# Doinker 3D Carbon Field Stabilizer 10.5"



## jwolfe78 (Mar 10, 2006)

I use a 28.5..... took a lil while gettin'g used to.. but groups great now...


----------



## JLH (Feb 22, 2005)

The Doinker carbon elite is a fantastic stabilizer...It's a little more expensive, but I feel it's well worth it.. You can add or take off weights on the end to get the feel you need.
I use it for both hunting and 3D....it's 11.5"


----------



## stevegabriel (Apr 18, 2007)

Posten Slim Jimz, 12".


----------



## cowboy3 (Feb 22, 2007)

I use one its the best I ever used it works good with the heaviest weight out front.
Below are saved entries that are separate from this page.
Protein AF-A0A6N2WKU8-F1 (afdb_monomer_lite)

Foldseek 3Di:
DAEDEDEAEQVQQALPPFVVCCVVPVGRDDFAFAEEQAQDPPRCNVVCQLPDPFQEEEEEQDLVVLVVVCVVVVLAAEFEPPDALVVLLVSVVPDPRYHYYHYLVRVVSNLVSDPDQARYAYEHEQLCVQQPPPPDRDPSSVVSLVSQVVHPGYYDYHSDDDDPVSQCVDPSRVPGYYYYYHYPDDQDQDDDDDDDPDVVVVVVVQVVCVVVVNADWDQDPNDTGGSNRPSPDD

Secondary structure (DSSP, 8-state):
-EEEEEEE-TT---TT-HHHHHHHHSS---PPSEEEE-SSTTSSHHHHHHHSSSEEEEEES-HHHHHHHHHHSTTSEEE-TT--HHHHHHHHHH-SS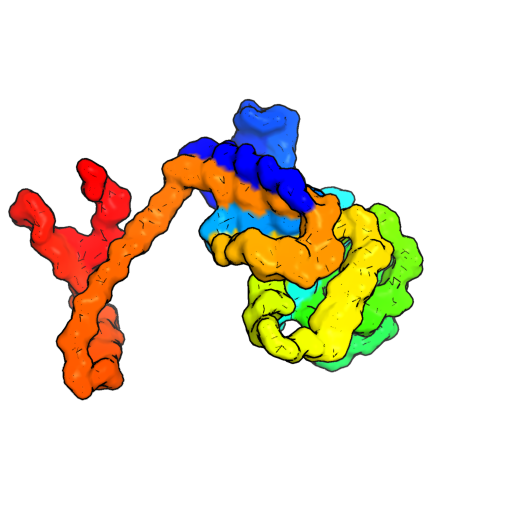-EEEEEGGGHHHHHHH-S--TTEEEEETTGGGGTTTTT---HHHHHHHHHHHTSSEEEEEESSPPPHHHHHTSTTTTTSEEEEEEESS----PPPPPP-S-HHHHHHHHHHHHHTT---EEEETTEEEEGGGGGG--

Radius of gyration: 21.2 Å; chains: 1; bounding box: 53×38×64 Å

Structure (mmCIF, N/CA/C/O backbone):
data_AF-A0A6N2WKU8-F1
#
_entry.id   AF-A0A6N2WKU8-F1
#
loop_
_atom_site.group_PDB
_atom_site.id
_atom_site.type_symbol
_atom_site.label_atom_id
_atom_site.label_alt_id
_atom_site.label_comp_id
_atom_site.label_asym_id
_atom_site.label_entity_id
_atom_site.label_seq_id
_atom_site.pdbx_PDB_ins_code
_atom_site.Cartn_x
_atom_site.Cartn_y
_atom_site.Cartn_z
_atom_site.occupancy
_atom_site.B_iso_or_equiv
_atom_site.auth_seq_id
_atom_site.auth_comp_id
_atom_site.auth_asym_id
_atom_site.auth_atom_id
_atom_site.pdbx_PDB_model_num
ATOM 1 N N . MET A 1 1 ? -10.281 -19.272 -5.007 1.00 81.81 1 MET A N 1
ATOM 2 C CA . MET A 1 1 ? -9.864 -17.898 -5.361 1.00 81.81 1 MET A CA 1
ATOM 3 C C . MET A 1 1 ? -10.490 -17.455 -6.684 1.00 81.81 1 MET A C 1
ATOM 5 O O . MET A 1 1 ? -10.208 -18.050 -7.720 1.00 81.81 1 MET A O 1
ATOM 9 N N . LYS A 1 2 ? -11.359 -16.436 -6.665 1.00 85.31 2 LYS A N 1
ATOM 10 C CA . LYS A 1 2 ? -11.896 -15.794 -7.881 1.00 85.31 2 LYS A CA 1
ATOM 11 C C . LYS A 1 2 ? -10.874 -14.774 -8.388 1.00 85.31 2 LYS A C 1
ATOM 13 O O . LYS A 1 2 ? -10.370 -13.990 -7.589 1.00 85.31 2 LYS A O 1
ATOM 18 N N . LYS A 1 3 ? -10.580 -14.782 -9.689 1.00 90.19 3 LYS A N 1
ATOM 19 C CA . LYS A 1 3 ? -9.665 -13.826 -10.325 1.00 90.19 3 LYS A CA 1
ATOM 20 C C . LYS A 1 3 ? -10.432 -12.791 -11.133 1.00 90.19 3 LYS A C 1
ATOM 22 O O . LYS A 1 3 ? -11.301 -13.153 -11.923 1.00 90.19 3 LYS A O 1
ATOM 27 N N . GLU A 1 4 ? -10.080 -11.529 -10.954 1.00 93.69 4 GLU A N 1
ATOM 28 C CA . GLU A 1 4 ? -10.645 -10.389 -11.663 1.00 93.69 4 GLU A CA 1
ATOM 29 C C . GLU A 1 4 ? -9.515 -9.551 -12.261 1.00 93.69 4 GLU A C 1
ATOM 31 O O . GLU A 1 4 ? -8.533 -9.234 -11.591 1.00 93.69 4 GLU A O 1
ATOM 36 N N . MET A 1 5 ? -9.638 -9.222 -13.542 1.00 94.25 5 MET A N 1
ATOM 37 C CA . MET A 1 5 ? -8.671 -8.395 -14.254 1.00 94.25 5 MET A CA 1
ATOM 38 C C . MET A 1 5 ? -9.286 -7.021 -14.497 1.00 94.25 5 MET A C 1
ATOM 40 O O . MET A 1 5 ? -10.387 -6.927 -15.039 1.00 94.25 5 MET A O 1
ATOM 44 N N . ILE A 1 6 ? -8.566 -5.974 -14.109 1.00 94.69 6 ILE A N 1
ATOM 45 C CA . ILE A 1 6 ? -8.970 -4.578 -14.259 1.00 94.69 6 ILE A CA 1
ATOM 46 C C . ILE A 1 6 ? -8.045 -3.956 -15.299 1.00 94.69 6 ILE A C 1
ATOM 48 O O . ILE A 1 6 ? -6.870 -3.714 -15.026 1.00 94.69 6 ILE A O 1
ATOM 52 N N . LYS A 1 7 ? -8.572 -3.721 -16.501 1.00 95.38 7 LYS A N 1
ATOM 53 C CA . LYS A 1 7 ? -7.823 -3.053 -17.568 1.00 95.38 7 LYS A CA 1
ATOM 54 C C . LYS A 1 7 ? -7.705 -1.569 -17.253 1.00 95.38 7 LYS A C 1
ATOM 56 O O . LYS A 1 7 ? -8.729 -0.921 -17.056 1.00 95.38 7 LYS A O 1
ATOM 61 N N . ILE A 1 8 ? -6.481 -1.056 -17.202 1.00 95.75 8 ILE A N 1
ATOM 62 C CA . ILE A 1 8 ? -6.198 0.361 -16.971 1.00 95.75 8 ILE A CA 1
ATOM 63 C C . ILE A 1 8 ? -5.840 1.004 -18.317 1.00 95.75 8 ILE A C 1
ATOM 65 O O . ILE A 1 8 ? -4.805 0.639 -18.883 1.00 95.75 8 ILE A O 1
ATOM 69 N N . PRO A 1 9 ? -6.677 1.915 -18.849 1.00 94.00 9 PRO A N 1
ATOM 70 C CA . PRO A 1 9 ? -6.443 2.507 -20.160 1.00 94.00 9 PRO A CA 1
ATOM 71 C C . PRO A 1 9 ? -5.202 3.406 -20.185 1.00 94.00 9 PRO A C 1
ATOM 73 O O . PRO A 1 9 ? -4.792 3.954 -19.161 1.00 94.00 9 PRO A O 1
ATOM 76 N N . ALA A 1 10 ? -4.613 3.592 -21.369 1.00 92.12 10 ALA A N 1
ATOM 77 C CA . ALA A 1 10 ? -3.347 4.323 -21.537 1.00 92.12 10 ALA A CA 1
ATOM 78 C C . ALA A 1 10 ? -3.385 5.799 -21.080 1.00 92.12 10 ALA A C 1
ATOM 80 O O . ALA A 1 10 ? -2.349 6.402 -20.803 1.00 92.12 10 ALA A O 1
ATOM 81 N N . ASN A 1 11 ? -4.568 6.413 -20.980 1.00 91.88 11 ASN A N 1
ATOM 82 C CA . ASN A 1 11 ? -4.714 7.780 -20.470 1.00 91.88 11 ASN A CA 1
ATOM 83 C C . ASN A 1 11 ? -4.513 7.883 -18.944 1.00 91.88 11 ASN A C 1
ATOM 85 O O . ASN A 1 11 ? -4.314 9.000 -18.452 1.00 91.88 11 ASN A O 1
ATOM 89 N N . ILE A 1 12 ? -4.530 6.770 -18.203 1.00 93.69 12 ILE A N 1
ATOM 90 C CA . ILE A 1 12 ? -4.318 6.707 -16.753 1.00 93.69 12 ILE A CA 1
ATOM 91 C C . ILE A 1 12 ? -2.903 6.205 -16.456 1.00 93.69 12 ILE A C 1
ATOM 93 O O . ILE A 1 12 ? -2.529 5.085 -16.791 1.00 93.69 12 ILE A O 1
ATOM 97 N N . LYS A 1 13 ? -2.127 7.029 -15.752 1.00 91.81 13 LYS A N 1
ATOM 98 C CA . LYS A 1 13 ? -0.762 6.725 -15.296 1.00 91.81 13 LYS A CA 1
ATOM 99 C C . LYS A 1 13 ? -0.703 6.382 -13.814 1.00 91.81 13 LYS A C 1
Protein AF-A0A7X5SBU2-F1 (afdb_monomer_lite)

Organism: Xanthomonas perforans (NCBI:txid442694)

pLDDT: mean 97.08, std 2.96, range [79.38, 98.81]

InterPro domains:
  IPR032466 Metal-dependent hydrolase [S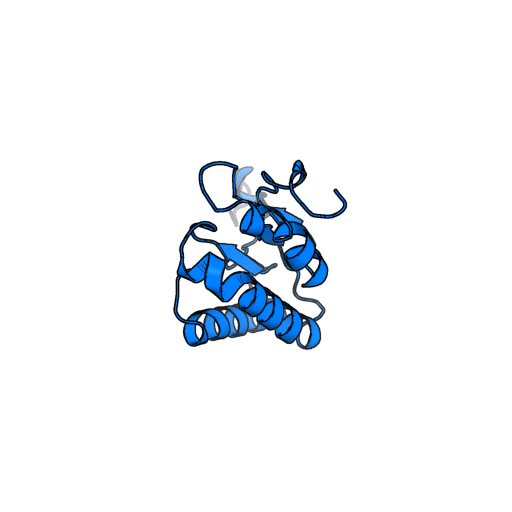SF51556] (10-126)

Structure (mmCIF, N/CA/C/O backbone):
data_AF-A0A7X5SBU2-F1
#
_entry.id   AF-A0A7X5SBU2-F1
#
loop_
_atom_site.group_PDB
_atom_site.id
_atom_site.type_symbol
_atom_site.label_atom_id
_atom_site.label_alt_id
_atom_site.label_comp_id
_atom_site.label_asym_id
_atom_site.label_entity_id
_atom_site.label_seq_id
_atom_site.pdbx_PDB_ins_code
_atom_site.Cartn_x
_atom_site.Cartn_y
_atom_site.Cartn_z
_atom_site.occupancy
_atom_site.B_iso_or_equiv
_atom_site.auth_seq_id
_atom_site.auth_comp_id
_atom_site.auth_asym_id
_atom_site.auth_atom_id
_atom_site.pdbx_PDB_model_num
ATOM 1 N N . CYS A 1 1 ? -14.188 18.122 23.750 1.00 82.81 1 CYS A N 1
ATOM 2 C CA . CYS A 1 1 ? -15.114 17.172 23.111 1.00 82.81 1 CYS A CA 1
ATOM 3 C C . CYS A 1 1 ? -15.968 16.454 24.138 1.00 82.81 1 CYS A C 1
ATOM 5 O O . CYS A 1 1 ? -17.125 16.211 23.846 1.00 82.81 1 CYS A O 1
ATOM 7 N N . ASP A 1 2 ? -15.457 16.228 25.346 1.00 86.56 2 ASP A N 1
ATOM 8 C CA . ASP A 1 2 ? -16.197 15.587 26.442 1.00 86.56 2 ASP A CA 1
ATOM 9 C C . ASP A 1 2 ? -16.944 16.612 27.318 1.00 86.56 2 ASP A C 1
ATOM 11 O O . ASP A 1 2 ? -16.780 16.668 28.531 1.00 86.56 2 ASP A O 1
ATOM 15 N N . GLN A 1 3 ? -17.709 17.496 26.677 1.00 89.62 3 GLN A N 1
ATOM 16 C CA . GLN A 1 3 ? -18.520 18.544 27.311 1.00 89.62 3 GLN A CA 1
ATOM 17 C C . GLN A 1 3 ? -19.940 18.468 26.732 1.00 89.62 3 GLN A C 1
ATOM 19 O O . GLN A 1 3 ? -20.117 17.991 25.609 1.00 89.62 3 GLN A O 1
ATOM 24 N N . SER A 1 4 ? -20.948 18.941 27.466 1.00 89.94 4 SER A N 1
ATOM 25 C CA . SER A 1 4 ? -22.351 18.899 27.023 1.00 89.94 4 SER A CA 1
ATOM 26 C C . SER A 1 4 ? -22.639 19.775 25.795 1.00 89.94 4 SER A C 1
ATOM 28 O O . SER A 1 4 ? -23.599 19.513 25.077 1.00 89.94 4 SER A O 1
ATOM 30 N N . ASP A 1 5 ? -21.795 20.770 25.519 1.00 92.88 5 ASP A N 1
ATOM 31 C CA . ASP A 1 5 ? -21.882 21.717 24.401 1.00 92.88 5 ASP A CA 1
ATOM 32 C C . ASP A 1 5 ? -20.816 21.462 23.315 1.00 92.88 5 ASP A C 1
ATOM 34 O O . ASP A 1 5 ? -20.363 22.375 22.617 1.00 92.88 5 ASP A O 1
ATOM 38 N N . ALA A 1 6 ? -20.378 20.207 23.168 1.00 93.88 6 ALA A N 1
ATOM 39 C CA . ALA A 1 6 ? -19.323 19.843 22.232 1.00 93.88 6 ALA A CA 1
ATOM 40 C C . ALA A 1 6 ? -19.597 20.345 20.800 1.00 93.88 6 ALA A C 1
ATOM 42 O O . ALA A 1 6 ? -20.645 20.091 20.204 1.00 93.88 6 ALA A O 1
ATOM 43 N N . ARG A 1 7 ? -18.600 21.022 20.214 1.00 94.62 7 ARG A N 1
ATOM 44 C CA . ARG A 1 7 ? -18.660 21.519 18.829 1.00 94.62 7 ARG A CA 1
ATOM 45 C C . ARG A 1 7 ? -18.865 20.358 17.840 1.00 94.62 7 ARG A C 1
ATOM 47 O O . ARG A 1 7 ? -18.303 19.288 18.077 1.00 94.62 7 ARG A O 1
ATOM 54 N N . PRO A 1 8 ? -19.517 20.568 16.677 1.00 93.38 8 PRO A N 1
ATOM 55 C CA . PRO A 1 8 ? -19.774 19.505 15.694 1.00 93.38 8 PRO A CA 1
ATOM 56 C C . PRO A 1 8 ? -18.533 18.698 15.278 1.00 93.38 8 PRO A C 1
ATOM 58 O O . PRO A 1 8 ? -18.609 17.487 15.091 1.00 93.38 8 PRO A O 1
ATOM 61 N N . GLY A 1 9 ? -17.358 19.336 15.220 1.00 92.31 9 GLY A N 1
ATOM 62 C CA . GLY A 1 9 ? -16.089 18.659 14.920 1.00 92.31 9 GLY A CA 1
ATOM 63 C C . GLY A 1 9 ? -15.722 17.530 15.895 1.00 92.31 9 GLY A C 1
ATOM 64 O O . GLY A 1 9 ? -15.013 16.604 15.515 1.00 92.31 9 GLY A O 1
ATOM 65 N N . CYS A 1 10 ? -16.238 17.550 17.126 1.00 93.25 10 CYS A N 1
ATOM 66 C CA . CYS A 1 10 ? -16.027 16.488 18.111 1.00 93.25 10 CYS A CA 1
ATOM 67 C C . CYS A 1 10 ? -16.760 15.180 17.780 1.00 93.25 10 CYS A C 1
ATOM 69 O O . CYS A 1 10 ? -16.413 14.145 18.342 1.00 93.25 10 CYS A O 1
ATOM 71 N N . GLN A 1 11 ? -17.742 15.210 16.873 1.00 90.69 11 GLN A N 1
ATOM 72 C CA . GLN A 1 11 ? -18.467 14.021 16.411 1.00 90.69 11 GLN A CA 1
ATOM 73 C C . GLN A 1 11 ? -17.791 13.347 15.204 1.00 90.69 11 GLN A C 1
ATOM 75 O O . GLN A 1 11 ? -18.212 12.273 14.772 1.00 90.69 11 GLN A O 1
ATOM 80 N N . VAL A 1 12 ? -16.727 13.946 14.653 1.00 94.56 12 VAL A N 1
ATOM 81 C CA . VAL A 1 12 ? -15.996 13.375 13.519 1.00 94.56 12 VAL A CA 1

I had A ? does the rubber donkier screw off I cant get it off mine I have an older model And want to put the new A-bomb doniker on it.
THANKS FOR ANY INFO


----------



## thor0812 (Feb 14, 2008)

I went to a bee stinger and havent looked back


----------



## MOvenatic (May 20, 2006)

stevegabriel said:


> Posten Slim Jimz, 12".


Look at the Woodsman I also. I like mine.


----------



## dw'struth (Mar 14, 2008)

*3-D stabilizer*

I also am interested in a longer, heavier stabilizer for 3-D. Wanting less "bounce" in my sight pin. Suggestions??


----------